[Records from a collection]
______________________________
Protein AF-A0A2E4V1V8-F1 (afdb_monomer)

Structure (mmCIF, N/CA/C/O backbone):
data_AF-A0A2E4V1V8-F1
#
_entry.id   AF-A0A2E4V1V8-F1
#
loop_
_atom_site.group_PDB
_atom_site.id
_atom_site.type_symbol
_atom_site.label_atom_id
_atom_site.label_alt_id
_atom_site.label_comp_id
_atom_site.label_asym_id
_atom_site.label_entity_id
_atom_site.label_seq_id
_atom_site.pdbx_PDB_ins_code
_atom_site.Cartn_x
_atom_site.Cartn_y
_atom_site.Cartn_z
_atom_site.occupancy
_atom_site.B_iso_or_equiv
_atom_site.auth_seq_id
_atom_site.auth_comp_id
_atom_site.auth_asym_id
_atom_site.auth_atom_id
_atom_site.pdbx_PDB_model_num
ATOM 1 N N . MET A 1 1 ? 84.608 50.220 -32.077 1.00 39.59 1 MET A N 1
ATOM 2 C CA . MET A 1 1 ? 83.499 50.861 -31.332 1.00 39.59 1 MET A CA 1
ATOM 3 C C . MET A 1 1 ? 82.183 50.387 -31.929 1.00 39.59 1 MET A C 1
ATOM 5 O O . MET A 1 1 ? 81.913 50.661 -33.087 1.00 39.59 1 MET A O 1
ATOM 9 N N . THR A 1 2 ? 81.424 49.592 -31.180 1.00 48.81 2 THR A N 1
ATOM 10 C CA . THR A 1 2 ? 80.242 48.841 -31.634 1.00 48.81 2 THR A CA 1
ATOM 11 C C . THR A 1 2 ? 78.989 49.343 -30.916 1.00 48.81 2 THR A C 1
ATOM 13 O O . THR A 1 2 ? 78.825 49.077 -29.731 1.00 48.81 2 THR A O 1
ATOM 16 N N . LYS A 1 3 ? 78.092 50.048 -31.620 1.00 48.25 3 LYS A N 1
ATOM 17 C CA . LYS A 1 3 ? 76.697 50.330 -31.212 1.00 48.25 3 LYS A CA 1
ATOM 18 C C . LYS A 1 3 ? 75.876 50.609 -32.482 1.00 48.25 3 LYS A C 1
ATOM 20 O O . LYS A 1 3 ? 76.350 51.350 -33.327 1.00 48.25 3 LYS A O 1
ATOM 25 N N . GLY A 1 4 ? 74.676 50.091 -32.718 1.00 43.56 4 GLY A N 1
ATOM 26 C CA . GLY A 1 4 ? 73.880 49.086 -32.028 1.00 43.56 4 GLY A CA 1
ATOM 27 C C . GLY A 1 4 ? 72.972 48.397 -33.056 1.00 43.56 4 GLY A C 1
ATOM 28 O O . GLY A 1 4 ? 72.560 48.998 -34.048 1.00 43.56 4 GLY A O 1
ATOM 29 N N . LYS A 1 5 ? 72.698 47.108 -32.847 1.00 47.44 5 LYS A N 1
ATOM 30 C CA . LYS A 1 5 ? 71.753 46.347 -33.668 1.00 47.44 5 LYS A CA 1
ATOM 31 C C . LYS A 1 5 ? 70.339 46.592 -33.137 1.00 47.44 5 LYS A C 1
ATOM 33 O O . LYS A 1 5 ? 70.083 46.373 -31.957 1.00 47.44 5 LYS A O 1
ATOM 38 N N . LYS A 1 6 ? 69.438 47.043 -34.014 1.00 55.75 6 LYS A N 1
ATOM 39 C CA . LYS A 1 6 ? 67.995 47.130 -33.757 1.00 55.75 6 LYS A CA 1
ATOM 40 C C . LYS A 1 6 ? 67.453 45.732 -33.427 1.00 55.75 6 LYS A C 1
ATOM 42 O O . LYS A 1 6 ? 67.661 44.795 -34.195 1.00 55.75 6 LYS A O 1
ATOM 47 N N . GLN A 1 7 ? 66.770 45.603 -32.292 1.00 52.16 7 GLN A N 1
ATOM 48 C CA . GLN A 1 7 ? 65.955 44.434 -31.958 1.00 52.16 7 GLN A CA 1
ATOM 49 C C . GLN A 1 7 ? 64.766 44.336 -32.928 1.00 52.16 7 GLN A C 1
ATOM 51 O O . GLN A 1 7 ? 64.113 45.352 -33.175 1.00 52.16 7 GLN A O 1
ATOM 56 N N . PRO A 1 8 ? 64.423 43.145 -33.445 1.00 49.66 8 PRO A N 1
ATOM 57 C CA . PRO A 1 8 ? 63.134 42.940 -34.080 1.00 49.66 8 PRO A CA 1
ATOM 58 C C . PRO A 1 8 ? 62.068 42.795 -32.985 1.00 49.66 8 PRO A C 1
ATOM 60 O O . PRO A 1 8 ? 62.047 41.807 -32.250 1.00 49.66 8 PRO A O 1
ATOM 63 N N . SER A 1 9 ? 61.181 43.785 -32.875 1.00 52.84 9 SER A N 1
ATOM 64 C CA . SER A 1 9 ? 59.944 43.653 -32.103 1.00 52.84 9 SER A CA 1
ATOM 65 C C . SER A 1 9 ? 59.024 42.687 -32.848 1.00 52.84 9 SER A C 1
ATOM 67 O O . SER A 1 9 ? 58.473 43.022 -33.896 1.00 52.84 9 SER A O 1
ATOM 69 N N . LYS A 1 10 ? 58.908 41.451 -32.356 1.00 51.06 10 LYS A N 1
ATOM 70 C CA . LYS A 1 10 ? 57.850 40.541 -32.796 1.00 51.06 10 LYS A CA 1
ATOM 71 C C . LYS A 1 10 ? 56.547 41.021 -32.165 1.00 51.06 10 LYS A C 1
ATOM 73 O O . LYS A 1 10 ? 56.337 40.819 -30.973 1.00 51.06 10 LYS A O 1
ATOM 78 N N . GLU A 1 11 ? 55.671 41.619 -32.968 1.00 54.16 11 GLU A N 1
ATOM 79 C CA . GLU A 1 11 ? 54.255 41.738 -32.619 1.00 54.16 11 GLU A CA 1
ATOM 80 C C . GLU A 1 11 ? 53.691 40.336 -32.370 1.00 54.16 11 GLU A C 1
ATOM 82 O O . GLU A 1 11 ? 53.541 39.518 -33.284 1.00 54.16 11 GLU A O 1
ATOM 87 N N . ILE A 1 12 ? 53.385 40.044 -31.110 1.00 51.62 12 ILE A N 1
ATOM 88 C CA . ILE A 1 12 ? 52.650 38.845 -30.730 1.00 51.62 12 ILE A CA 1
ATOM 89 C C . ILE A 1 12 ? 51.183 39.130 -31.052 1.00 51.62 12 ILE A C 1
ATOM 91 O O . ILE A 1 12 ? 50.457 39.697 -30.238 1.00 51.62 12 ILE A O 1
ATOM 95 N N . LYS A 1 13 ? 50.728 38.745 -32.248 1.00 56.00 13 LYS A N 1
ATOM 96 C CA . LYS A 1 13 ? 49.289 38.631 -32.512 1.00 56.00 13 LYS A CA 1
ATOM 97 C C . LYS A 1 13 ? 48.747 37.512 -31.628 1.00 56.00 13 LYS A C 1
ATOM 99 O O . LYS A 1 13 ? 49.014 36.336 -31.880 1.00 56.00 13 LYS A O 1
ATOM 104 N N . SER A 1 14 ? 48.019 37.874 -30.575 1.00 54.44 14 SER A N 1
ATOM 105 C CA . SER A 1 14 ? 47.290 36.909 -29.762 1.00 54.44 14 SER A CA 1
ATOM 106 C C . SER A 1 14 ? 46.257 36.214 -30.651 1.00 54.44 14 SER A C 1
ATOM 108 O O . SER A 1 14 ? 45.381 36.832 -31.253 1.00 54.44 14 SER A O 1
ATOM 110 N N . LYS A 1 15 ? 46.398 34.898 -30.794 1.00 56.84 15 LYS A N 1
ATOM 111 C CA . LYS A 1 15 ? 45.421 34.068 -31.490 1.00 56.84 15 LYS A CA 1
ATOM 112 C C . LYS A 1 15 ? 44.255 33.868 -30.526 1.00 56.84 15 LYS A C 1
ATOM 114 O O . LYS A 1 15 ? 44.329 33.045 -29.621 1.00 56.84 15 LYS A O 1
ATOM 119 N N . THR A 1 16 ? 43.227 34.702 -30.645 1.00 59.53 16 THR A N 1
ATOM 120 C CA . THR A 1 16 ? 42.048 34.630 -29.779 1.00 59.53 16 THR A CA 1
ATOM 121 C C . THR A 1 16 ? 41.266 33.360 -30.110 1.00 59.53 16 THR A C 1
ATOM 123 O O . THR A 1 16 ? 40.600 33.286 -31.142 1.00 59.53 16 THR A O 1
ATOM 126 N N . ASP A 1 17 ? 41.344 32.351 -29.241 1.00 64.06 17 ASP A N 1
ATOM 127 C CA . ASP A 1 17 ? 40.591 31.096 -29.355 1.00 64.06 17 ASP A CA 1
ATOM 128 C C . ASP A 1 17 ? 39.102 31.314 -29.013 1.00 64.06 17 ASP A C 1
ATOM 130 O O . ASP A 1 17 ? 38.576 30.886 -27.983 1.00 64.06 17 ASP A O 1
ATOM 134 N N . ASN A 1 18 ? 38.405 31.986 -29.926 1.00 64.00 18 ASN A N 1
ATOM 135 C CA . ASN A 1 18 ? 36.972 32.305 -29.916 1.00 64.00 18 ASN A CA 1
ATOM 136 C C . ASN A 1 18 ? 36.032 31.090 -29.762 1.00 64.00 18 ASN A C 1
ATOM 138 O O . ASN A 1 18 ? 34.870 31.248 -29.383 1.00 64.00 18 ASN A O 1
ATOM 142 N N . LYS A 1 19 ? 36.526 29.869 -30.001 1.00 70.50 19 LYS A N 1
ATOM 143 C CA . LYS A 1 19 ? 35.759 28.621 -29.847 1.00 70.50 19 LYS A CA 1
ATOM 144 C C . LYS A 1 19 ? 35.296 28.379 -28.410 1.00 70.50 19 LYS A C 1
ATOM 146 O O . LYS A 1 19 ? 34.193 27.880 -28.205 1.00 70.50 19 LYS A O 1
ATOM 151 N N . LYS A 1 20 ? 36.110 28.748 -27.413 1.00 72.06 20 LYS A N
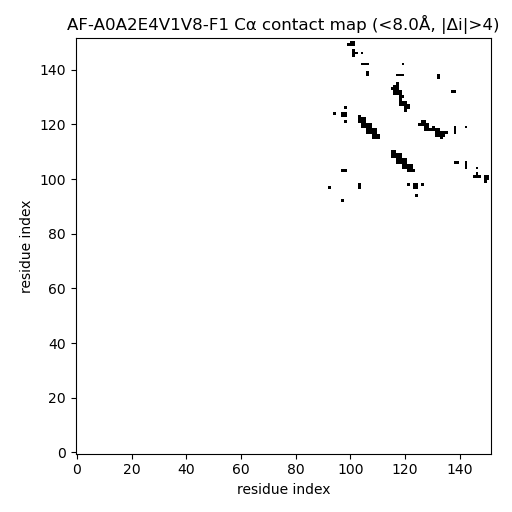 1
ATOM 152 C CA . LYS A 1 20 ? 35.753 28.568 -25.995 1.00 72.06 20 LYS A CA 1
ATOM 153 C C . LYS A 1 20 ? 34.647 29.538 -25.582 1.00 72.06 20 LYS A C 1
ATOM 155 O O . LYS A 1 20 ? 33.688 29.125 -24.944 1.00 72.06 20 LYS A O 1
ATOM 160 N N . THR A 1 21 ? 34.728 30.794 -26.016 1.00 76.88 21 THR A N 1
ATOM 161 C CA . THR A 1 21 ? 33.685 31.804 -25.776 1.00 76.88 21 THR A CA 1
ATOM 162 C C . THR A 1 21 ? 32.359 31.406 -26.420 1.00 76.88 21 THR A C 1
ATOM 164 O O . THR A 1 21 ? 31.319 31.491 -25.774 1.00 76.88 21 THR A O 1
ATOM 167 N N . PHE A 1 22 ? 32.392 30.898 -27.656 1.00 79.31 22 PHE A N 1
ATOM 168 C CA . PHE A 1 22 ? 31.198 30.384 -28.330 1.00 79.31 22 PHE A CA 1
______________________________
TASK ITEM ->
Reproduce only the lines above, starting at the line with "ATOM 64 C CA" and ending at the line with "ATOM 82 O O", exactly as written.

RESPONSE FOR THIS EXERCISE ->
ATOM 64 C CA . SER A 1 9 ? 59.944 43.653 -32.103 1.00 52.84 9 SER A CA 1
ATOM 65 C C . SER A 1 9 ? 59.024 42.687 -32.848 1.00 52.84 9 SER A C 1
ATOM 67 O O . SER A 1 9 ? 58.473 43.022 -33.896 1.00 52.84 9 SER A O 1
ATOM 69 N N . LYS A 1 10 ? 58.908 41.451 -32.356 1.00 51.06 10 LYS A N 1
ATOM 70 C CA . LYS A 1 10 ? 57.850 40.541 -32.796 1.00 51.06 10 LYS A CA 1
ATOM 71 C C . LYS A 1 10 ? 56.547 41.021 -32.165 1.00 51.06 10 LYS A C 1
ATOM 73 O O . LYS A 1 10 ? 56.337 40.819 -30.973 1.00 51.06 10 LYS A O 1
ATOM 78 N N . GLU A 1 11 ? 55.671 41.619 -32.968 1.00 54.16 11 GLU A N 1
ATOM 79 C CA . GLU A 1 11 ? 54.255 41.738 -32.619 1.00 54.16 11 GLU A CA 1
ATOM 80 C C . GLU A 1 11 ? 53.691 40.336 -32.370 1.00 54.16 11 GLU A C 1
ATOM 82 O O . GLU A 1 11 ? 53.541 39.518 -33.284 1.00 54.16 11 GLU A O 1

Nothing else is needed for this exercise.